### [SOURCE RECORDS]
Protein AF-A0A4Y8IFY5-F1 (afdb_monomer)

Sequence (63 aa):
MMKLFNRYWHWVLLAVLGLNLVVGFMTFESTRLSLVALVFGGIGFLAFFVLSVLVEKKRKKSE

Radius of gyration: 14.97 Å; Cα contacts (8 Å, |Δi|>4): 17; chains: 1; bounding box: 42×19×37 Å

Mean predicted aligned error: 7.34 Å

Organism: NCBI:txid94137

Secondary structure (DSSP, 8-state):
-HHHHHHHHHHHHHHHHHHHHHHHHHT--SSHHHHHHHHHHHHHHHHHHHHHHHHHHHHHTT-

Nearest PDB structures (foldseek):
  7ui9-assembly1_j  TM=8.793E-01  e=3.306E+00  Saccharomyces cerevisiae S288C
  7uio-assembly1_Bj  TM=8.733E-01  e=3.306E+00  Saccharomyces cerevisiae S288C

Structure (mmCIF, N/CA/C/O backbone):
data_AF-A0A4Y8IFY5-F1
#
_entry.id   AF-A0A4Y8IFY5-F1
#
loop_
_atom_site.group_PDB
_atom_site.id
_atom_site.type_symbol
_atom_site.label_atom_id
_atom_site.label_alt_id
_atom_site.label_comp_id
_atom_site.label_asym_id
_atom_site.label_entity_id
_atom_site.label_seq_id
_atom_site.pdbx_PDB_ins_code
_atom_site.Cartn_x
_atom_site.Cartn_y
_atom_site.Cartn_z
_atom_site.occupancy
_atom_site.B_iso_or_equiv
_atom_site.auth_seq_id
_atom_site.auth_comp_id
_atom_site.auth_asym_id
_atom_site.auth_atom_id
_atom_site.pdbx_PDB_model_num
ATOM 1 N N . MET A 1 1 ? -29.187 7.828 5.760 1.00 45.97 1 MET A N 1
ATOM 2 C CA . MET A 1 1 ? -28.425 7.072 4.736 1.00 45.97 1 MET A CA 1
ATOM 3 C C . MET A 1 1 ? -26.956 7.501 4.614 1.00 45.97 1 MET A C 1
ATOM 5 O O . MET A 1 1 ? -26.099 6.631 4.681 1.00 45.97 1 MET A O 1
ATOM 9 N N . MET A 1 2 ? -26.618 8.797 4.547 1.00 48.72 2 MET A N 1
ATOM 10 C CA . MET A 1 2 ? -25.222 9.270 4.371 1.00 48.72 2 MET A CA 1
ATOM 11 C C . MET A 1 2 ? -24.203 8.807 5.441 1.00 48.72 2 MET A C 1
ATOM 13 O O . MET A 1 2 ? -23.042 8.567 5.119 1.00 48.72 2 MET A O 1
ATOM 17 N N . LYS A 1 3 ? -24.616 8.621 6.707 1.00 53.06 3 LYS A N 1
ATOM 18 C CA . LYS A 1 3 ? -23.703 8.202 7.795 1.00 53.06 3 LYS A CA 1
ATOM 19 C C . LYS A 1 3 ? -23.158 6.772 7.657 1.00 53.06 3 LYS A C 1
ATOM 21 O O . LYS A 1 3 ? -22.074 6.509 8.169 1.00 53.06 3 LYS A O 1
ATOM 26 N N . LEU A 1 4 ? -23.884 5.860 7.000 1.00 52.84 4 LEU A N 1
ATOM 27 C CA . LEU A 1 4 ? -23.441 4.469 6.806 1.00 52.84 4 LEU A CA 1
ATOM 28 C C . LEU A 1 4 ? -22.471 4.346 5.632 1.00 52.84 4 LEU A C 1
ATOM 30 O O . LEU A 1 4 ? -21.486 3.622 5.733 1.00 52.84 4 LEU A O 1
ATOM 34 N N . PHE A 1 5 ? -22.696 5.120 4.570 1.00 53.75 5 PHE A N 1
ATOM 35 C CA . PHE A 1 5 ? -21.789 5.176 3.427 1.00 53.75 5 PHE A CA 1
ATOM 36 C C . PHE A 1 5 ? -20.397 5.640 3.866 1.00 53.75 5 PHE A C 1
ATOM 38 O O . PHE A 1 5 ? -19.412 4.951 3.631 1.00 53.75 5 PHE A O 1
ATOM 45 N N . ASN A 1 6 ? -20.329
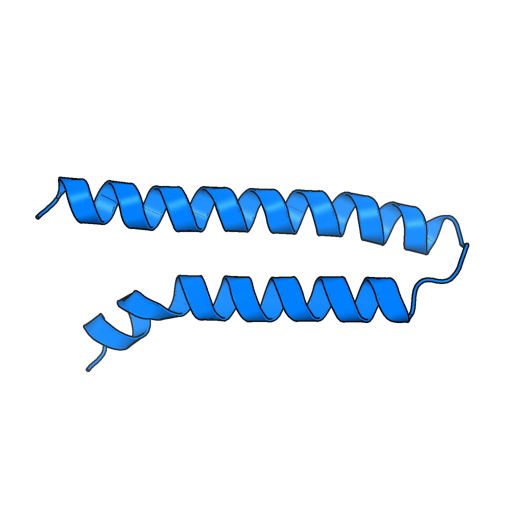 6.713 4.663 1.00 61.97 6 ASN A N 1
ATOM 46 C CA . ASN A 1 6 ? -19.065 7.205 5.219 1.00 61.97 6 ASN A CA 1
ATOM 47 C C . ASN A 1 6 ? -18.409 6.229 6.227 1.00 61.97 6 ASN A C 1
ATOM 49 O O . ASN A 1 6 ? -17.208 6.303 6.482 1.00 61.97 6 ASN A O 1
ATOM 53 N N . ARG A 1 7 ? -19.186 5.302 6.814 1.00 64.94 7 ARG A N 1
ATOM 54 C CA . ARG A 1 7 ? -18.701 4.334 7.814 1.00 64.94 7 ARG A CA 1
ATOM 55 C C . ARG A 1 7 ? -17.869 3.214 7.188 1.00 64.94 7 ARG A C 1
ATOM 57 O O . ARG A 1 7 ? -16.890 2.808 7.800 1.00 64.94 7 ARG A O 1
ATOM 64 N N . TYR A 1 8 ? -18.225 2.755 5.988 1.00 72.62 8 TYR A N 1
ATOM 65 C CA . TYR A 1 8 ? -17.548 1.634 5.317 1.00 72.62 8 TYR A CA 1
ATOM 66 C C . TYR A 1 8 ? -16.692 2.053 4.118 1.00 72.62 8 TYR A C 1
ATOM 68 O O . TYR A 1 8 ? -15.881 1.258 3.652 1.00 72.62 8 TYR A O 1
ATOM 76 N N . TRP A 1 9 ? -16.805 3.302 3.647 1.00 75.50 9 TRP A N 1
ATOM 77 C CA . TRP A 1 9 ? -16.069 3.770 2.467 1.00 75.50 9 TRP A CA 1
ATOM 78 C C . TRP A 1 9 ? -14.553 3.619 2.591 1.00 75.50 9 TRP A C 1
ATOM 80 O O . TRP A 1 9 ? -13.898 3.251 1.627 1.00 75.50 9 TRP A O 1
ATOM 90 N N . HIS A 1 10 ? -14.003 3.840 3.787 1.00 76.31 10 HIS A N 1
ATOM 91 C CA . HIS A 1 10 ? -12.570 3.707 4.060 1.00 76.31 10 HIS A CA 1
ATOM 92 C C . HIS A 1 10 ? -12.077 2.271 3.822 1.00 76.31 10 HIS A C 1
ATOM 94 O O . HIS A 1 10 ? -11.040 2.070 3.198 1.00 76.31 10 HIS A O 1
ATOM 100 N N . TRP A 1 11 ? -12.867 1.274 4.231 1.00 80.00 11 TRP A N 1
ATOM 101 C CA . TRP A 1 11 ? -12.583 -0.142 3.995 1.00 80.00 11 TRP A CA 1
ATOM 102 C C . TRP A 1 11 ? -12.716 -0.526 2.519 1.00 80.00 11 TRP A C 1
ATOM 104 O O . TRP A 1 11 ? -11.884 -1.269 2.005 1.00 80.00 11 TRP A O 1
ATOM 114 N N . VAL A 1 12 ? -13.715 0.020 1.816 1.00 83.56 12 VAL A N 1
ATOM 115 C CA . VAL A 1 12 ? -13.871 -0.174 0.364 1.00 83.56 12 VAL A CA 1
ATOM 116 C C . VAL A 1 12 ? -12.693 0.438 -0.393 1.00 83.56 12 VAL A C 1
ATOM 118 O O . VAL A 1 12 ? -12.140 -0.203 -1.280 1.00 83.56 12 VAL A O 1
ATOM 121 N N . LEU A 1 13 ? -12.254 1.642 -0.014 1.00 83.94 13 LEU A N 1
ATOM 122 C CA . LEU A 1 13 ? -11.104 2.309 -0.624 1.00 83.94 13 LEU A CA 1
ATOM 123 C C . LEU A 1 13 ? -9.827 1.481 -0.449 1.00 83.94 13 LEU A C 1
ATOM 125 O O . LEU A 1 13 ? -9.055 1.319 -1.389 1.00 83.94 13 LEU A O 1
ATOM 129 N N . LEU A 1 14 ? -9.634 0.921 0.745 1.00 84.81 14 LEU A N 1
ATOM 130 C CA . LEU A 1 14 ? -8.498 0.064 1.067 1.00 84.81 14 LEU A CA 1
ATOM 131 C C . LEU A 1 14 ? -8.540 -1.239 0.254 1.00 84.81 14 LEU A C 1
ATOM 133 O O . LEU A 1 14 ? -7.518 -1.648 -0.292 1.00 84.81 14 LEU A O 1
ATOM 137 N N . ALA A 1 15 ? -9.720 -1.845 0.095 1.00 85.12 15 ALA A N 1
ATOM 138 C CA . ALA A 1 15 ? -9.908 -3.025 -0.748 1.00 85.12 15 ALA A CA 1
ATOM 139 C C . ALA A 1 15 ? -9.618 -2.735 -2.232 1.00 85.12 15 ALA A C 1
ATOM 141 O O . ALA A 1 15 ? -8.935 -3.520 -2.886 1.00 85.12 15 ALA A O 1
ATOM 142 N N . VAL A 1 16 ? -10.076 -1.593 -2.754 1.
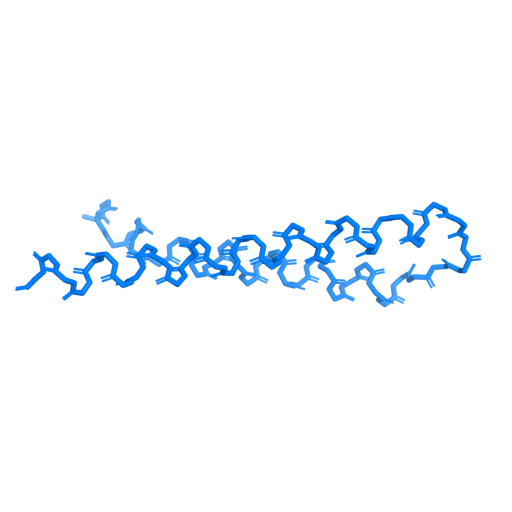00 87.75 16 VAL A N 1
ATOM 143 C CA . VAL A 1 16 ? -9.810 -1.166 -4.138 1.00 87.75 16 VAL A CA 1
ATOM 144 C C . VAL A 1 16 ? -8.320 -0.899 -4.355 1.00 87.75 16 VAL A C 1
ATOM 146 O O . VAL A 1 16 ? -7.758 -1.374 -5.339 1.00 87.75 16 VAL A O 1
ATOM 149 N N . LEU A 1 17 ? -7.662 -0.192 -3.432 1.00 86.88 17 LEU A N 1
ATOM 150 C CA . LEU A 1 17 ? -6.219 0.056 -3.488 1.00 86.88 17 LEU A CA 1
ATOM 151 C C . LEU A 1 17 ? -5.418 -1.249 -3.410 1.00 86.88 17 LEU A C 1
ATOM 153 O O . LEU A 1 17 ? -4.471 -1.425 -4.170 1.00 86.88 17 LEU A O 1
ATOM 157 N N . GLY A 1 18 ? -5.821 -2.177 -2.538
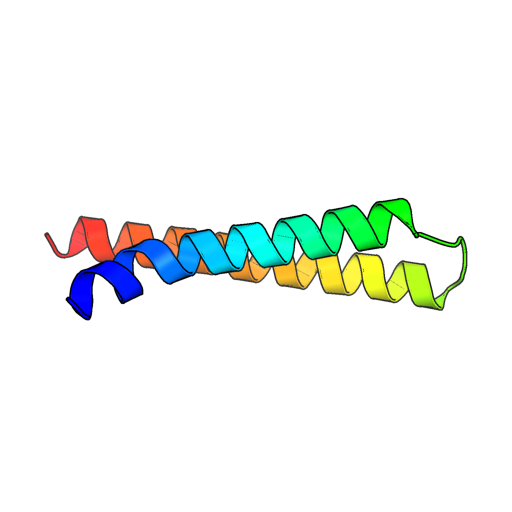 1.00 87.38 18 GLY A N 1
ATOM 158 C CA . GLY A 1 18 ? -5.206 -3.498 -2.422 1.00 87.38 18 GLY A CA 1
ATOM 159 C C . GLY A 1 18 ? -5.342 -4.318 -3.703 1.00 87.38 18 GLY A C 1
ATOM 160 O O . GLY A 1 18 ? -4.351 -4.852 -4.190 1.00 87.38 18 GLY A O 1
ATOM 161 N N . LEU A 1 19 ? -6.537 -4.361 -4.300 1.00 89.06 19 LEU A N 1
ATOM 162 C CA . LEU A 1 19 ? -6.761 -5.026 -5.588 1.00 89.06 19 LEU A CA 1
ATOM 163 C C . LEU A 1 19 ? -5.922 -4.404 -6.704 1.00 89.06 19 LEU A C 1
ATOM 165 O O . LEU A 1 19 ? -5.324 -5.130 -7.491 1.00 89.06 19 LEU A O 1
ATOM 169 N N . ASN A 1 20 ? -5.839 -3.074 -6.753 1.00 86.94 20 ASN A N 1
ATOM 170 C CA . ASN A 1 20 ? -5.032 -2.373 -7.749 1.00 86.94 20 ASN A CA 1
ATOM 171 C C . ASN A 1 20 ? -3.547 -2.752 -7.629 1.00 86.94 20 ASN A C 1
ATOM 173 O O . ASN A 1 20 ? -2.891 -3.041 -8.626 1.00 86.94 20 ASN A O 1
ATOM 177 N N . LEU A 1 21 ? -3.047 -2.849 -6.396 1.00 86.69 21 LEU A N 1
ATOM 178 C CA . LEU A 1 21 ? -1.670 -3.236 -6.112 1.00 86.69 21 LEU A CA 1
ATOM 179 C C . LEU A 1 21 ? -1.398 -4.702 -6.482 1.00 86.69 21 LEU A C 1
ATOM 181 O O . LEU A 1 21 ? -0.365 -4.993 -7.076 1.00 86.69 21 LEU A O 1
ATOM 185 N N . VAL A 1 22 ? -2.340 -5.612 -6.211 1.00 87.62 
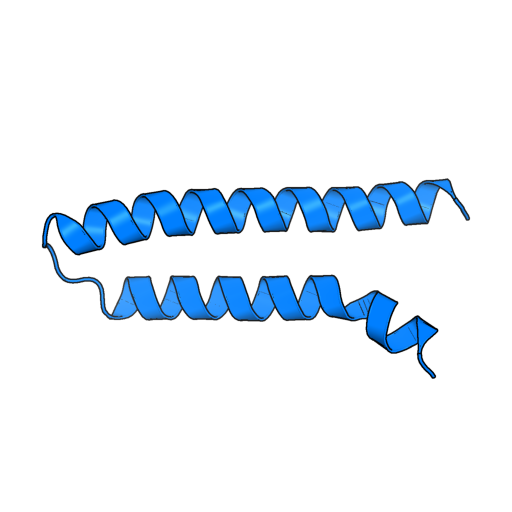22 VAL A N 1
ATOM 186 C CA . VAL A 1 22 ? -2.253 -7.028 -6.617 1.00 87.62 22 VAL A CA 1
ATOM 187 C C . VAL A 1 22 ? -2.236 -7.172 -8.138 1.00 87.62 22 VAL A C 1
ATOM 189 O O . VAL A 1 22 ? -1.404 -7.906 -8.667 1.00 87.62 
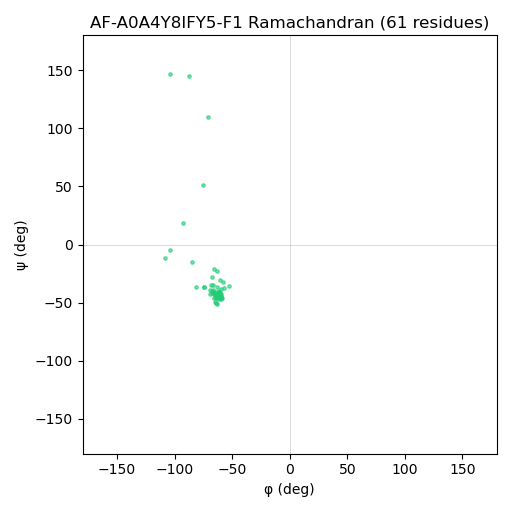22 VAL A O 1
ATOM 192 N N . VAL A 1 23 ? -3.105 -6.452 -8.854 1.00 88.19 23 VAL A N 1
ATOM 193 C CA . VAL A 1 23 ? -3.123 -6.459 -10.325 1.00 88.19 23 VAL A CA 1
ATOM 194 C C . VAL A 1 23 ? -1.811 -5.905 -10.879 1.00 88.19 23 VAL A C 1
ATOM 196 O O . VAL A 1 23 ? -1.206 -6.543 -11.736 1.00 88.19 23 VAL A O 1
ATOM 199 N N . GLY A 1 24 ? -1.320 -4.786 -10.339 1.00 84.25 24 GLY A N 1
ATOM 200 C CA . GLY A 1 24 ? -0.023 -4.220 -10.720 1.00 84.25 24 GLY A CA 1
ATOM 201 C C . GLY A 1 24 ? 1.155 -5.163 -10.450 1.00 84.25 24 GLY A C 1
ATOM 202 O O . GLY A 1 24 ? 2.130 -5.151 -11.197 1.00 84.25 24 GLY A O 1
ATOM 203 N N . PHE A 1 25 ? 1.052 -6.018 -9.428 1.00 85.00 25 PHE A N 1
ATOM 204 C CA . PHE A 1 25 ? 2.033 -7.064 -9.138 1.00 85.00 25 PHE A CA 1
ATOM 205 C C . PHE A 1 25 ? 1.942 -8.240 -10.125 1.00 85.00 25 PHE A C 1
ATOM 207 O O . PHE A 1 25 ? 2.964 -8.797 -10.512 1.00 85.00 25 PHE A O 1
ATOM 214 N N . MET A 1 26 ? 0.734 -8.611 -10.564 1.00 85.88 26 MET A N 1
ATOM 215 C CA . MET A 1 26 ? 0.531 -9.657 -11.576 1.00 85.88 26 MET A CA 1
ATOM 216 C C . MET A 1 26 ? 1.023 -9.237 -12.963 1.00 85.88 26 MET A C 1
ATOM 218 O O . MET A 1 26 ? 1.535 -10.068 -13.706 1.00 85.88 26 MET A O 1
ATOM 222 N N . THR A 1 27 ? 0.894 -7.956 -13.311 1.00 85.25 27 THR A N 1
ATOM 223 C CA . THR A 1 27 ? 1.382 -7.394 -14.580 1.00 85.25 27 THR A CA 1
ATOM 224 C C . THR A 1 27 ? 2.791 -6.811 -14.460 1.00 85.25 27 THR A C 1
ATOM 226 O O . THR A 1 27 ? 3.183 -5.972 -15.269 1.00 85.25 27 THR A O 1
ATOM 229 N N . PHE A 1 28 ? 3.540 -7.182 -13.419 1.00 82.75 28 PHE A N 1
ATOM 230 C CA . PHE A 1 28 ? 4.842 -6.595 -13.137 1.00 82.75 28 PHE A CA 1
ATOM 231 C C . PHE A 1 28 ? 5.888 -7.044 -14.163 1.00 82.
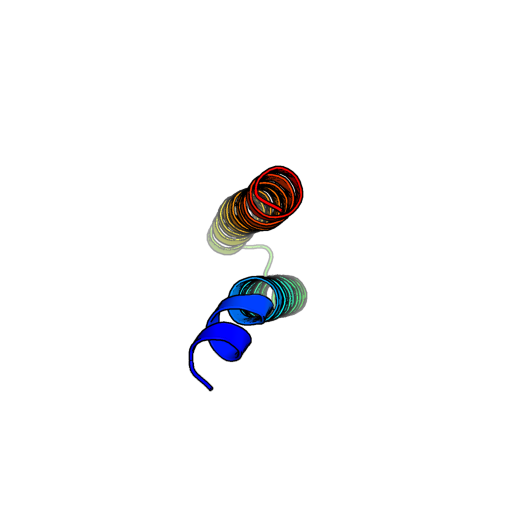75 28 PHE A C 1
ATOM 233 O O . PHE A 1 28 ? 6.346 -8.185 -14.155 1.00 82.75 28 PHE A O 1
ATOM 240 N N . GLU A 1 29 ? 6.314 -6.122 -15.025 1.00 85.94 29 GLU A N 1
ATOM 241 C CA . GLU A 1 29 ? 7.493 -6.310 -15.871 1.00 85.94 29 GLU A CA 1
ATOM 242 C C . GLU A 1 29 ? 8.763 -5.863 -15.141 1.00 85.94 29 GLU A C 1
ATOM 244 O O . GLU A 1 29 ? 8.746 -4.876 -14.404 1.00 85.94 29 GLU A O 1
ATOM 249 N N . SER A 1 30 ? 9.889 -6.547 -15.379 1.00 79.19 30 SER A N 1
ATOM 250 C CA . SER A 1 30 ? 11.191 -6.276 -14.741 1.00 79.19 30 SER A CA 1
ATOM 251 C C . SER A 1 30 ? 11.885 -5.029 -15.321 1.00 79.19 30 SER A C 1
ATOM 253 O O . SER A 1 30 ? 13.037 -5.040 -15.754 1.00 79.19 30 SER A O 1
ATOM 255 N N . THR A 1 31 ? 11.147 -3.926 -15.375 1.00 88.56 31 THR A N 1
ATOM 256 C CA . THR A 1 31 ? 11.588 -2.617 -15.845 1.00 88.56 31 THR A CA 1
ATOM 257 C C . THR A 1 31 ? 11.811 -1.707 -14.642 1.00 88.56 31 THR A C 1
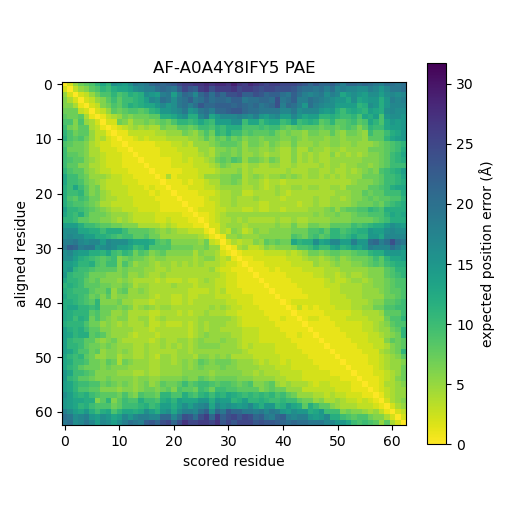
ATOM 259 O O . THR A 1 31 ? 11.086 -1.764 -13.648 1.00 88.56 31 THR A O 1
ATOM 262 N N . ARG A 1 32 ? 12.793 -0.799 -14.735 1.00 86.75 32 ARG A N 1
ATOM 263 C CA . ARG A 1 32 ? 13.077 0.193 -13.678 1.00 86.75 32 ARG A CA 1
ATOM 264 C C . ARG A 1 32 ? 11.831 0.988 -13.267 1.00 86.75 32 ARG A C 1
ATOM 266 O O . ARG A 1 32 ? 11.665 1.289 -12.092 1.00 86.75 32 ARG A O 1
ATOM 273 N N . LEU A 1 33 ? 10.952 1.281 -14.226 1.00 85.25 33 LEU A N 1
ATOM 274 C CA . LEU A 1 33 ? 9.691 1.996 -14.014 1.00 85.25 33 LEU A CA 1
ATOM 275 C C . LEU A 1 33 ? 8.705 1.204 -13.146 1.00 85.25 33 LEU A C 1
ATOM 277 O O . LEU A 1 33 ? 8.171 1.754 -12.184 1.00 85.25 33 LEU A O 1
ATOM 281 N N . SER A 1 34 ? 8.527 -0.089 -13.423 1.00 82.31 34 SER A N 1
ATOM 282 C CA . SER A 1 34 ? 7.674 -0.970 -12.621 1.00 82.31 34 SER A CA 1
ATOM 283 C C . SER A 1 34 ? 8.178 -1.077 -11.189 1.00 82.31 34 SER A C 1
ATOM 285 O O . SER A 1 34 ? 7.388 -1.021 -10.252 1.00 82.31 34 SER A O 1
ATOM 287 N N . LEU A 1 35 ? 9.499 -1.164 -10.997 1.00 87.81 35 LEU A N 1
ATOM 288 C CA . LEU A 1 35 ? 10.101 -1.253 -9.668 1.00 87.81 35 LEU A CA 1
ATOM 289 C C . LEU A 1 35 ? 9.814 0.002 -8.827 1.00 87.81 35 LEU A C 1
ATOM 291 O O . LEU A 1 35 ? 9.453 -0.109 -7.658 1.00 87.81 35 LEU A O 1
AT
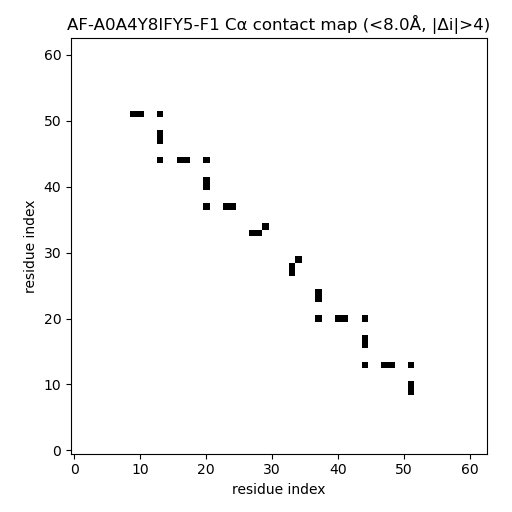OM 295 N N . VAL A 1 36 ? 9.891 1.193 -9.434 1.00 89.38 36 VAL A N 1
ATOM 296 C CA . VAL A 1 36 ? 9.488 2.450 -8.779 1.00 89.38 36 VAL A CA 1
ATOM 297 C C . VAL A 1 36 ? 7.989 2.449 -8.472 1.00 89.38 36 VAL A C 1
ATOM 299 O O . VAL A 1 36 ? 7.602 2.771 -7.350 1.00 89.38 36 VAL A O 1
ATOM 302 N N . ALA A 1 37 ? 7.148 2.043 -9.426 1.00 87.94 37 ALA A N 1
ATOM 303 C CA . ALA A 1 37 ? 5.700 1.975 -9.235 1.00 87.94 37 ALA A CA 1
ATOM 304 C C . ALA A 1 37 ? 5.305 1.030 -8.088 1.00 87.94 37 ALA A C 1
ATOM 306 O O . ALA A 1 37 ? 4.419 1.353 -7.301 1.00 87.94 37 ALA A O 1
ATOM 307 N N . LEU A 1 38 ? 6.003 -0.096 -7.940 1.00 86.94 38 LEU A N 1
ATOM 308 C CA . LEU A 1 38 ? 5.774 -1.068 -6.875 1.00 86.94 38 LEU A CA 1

### [YOUR ASSIGNMENT]
Find the line containing "ATOM 277 O O" and copy it and each line after it through the end of the material, exactly, with no pictures.

### [PROBLEM SOLUTION]
ATOM 277 O O . LEU A 1 33 ? 8.171 1.754 -12.184 1.00 85.25 33 LEU A O 1
ATOM 281 N N . SER A 1 34 ? 8.527 -0.089 -13.423 1.00 82.31 34 SER A N 1
ATOM 282 C CA . SER A 1 34 ? 7.674 -0.970 -12.621 1.00 82.31 34 SER A CA 1
ATOM 283 C C . SER A 1 34 ? 8.178 -1.077 -11.189 1.00 82.31 34 SER A C 1
ATOM 285 O O . SER A 1 34 ? 7.388 -1.021 -10.252 1.00 82.31 34 SER A O 1
ATOM 287 N N . LEU A 1 35 ? 9.499 -1.164 -10.997 1.00 87.81 35 LEU A N 1
ATOM 288 C CA . LEU A 1 35 ? 10.101 -1.253 -9.668 1.00 87.81 35 LEU A CA 1
ATOM 289 C C . LEU A 1 35 ? 9.814 0.002 -8.827 1.00 87.81 35 LEU A C 1
ATOM 291 O O . LEU A 1 35 ? 9.453 -0.109 -7.658 1.00 87.81 35 LEU A O 1
AT
OM 295 N N . VAL A 1 36 ? 9.891 1.193 -9.434 1.00 89.38 36 VAL A N 1
ATOM 296 C CA . VAL A 1 36 ? 9.488 2.450 -8.779 1.00 89.38 36 VAL A CA 1
ATOM 297 C C . VAL A 1 36 ? 7.989 2.449 -8.472 1.00 89.38 36 VAL A C 1
ATOM 299 O O . VAL A 1 36 ? 7.602 2.771 -7.350 1.00 89.38 36 VAL A O 1
ATOM 302 N N . ALA A 1 37 ? 7.148 2.043 -9.426 1.00 87.94 37 ALA A N 1
ATOM 303 C CA . ALA A 1 37 ? 5.700 1.975 -9.235 1.00 87.94 37 ALA A CA 1
ATOM 304 C C . ALA A 1 37 ? 5.305 1.030 -8.088 1.00 87.94 37 ALA A C 1
ATOM 306 O O . ALA A 1 37 ? 4.419 1.353 -7.301 1.00 87.94 37 ALA A O 1
ATOM 307 N N . LEU A 1 38 ? 6.003 -0.096 -7.940 1.00 86.94 38 LEU A N 1
ATOM 308 C CA . LEU A 1 38 ? 5.774 -1.068 -6.875 1.00 86.94 38 LEU A CA 1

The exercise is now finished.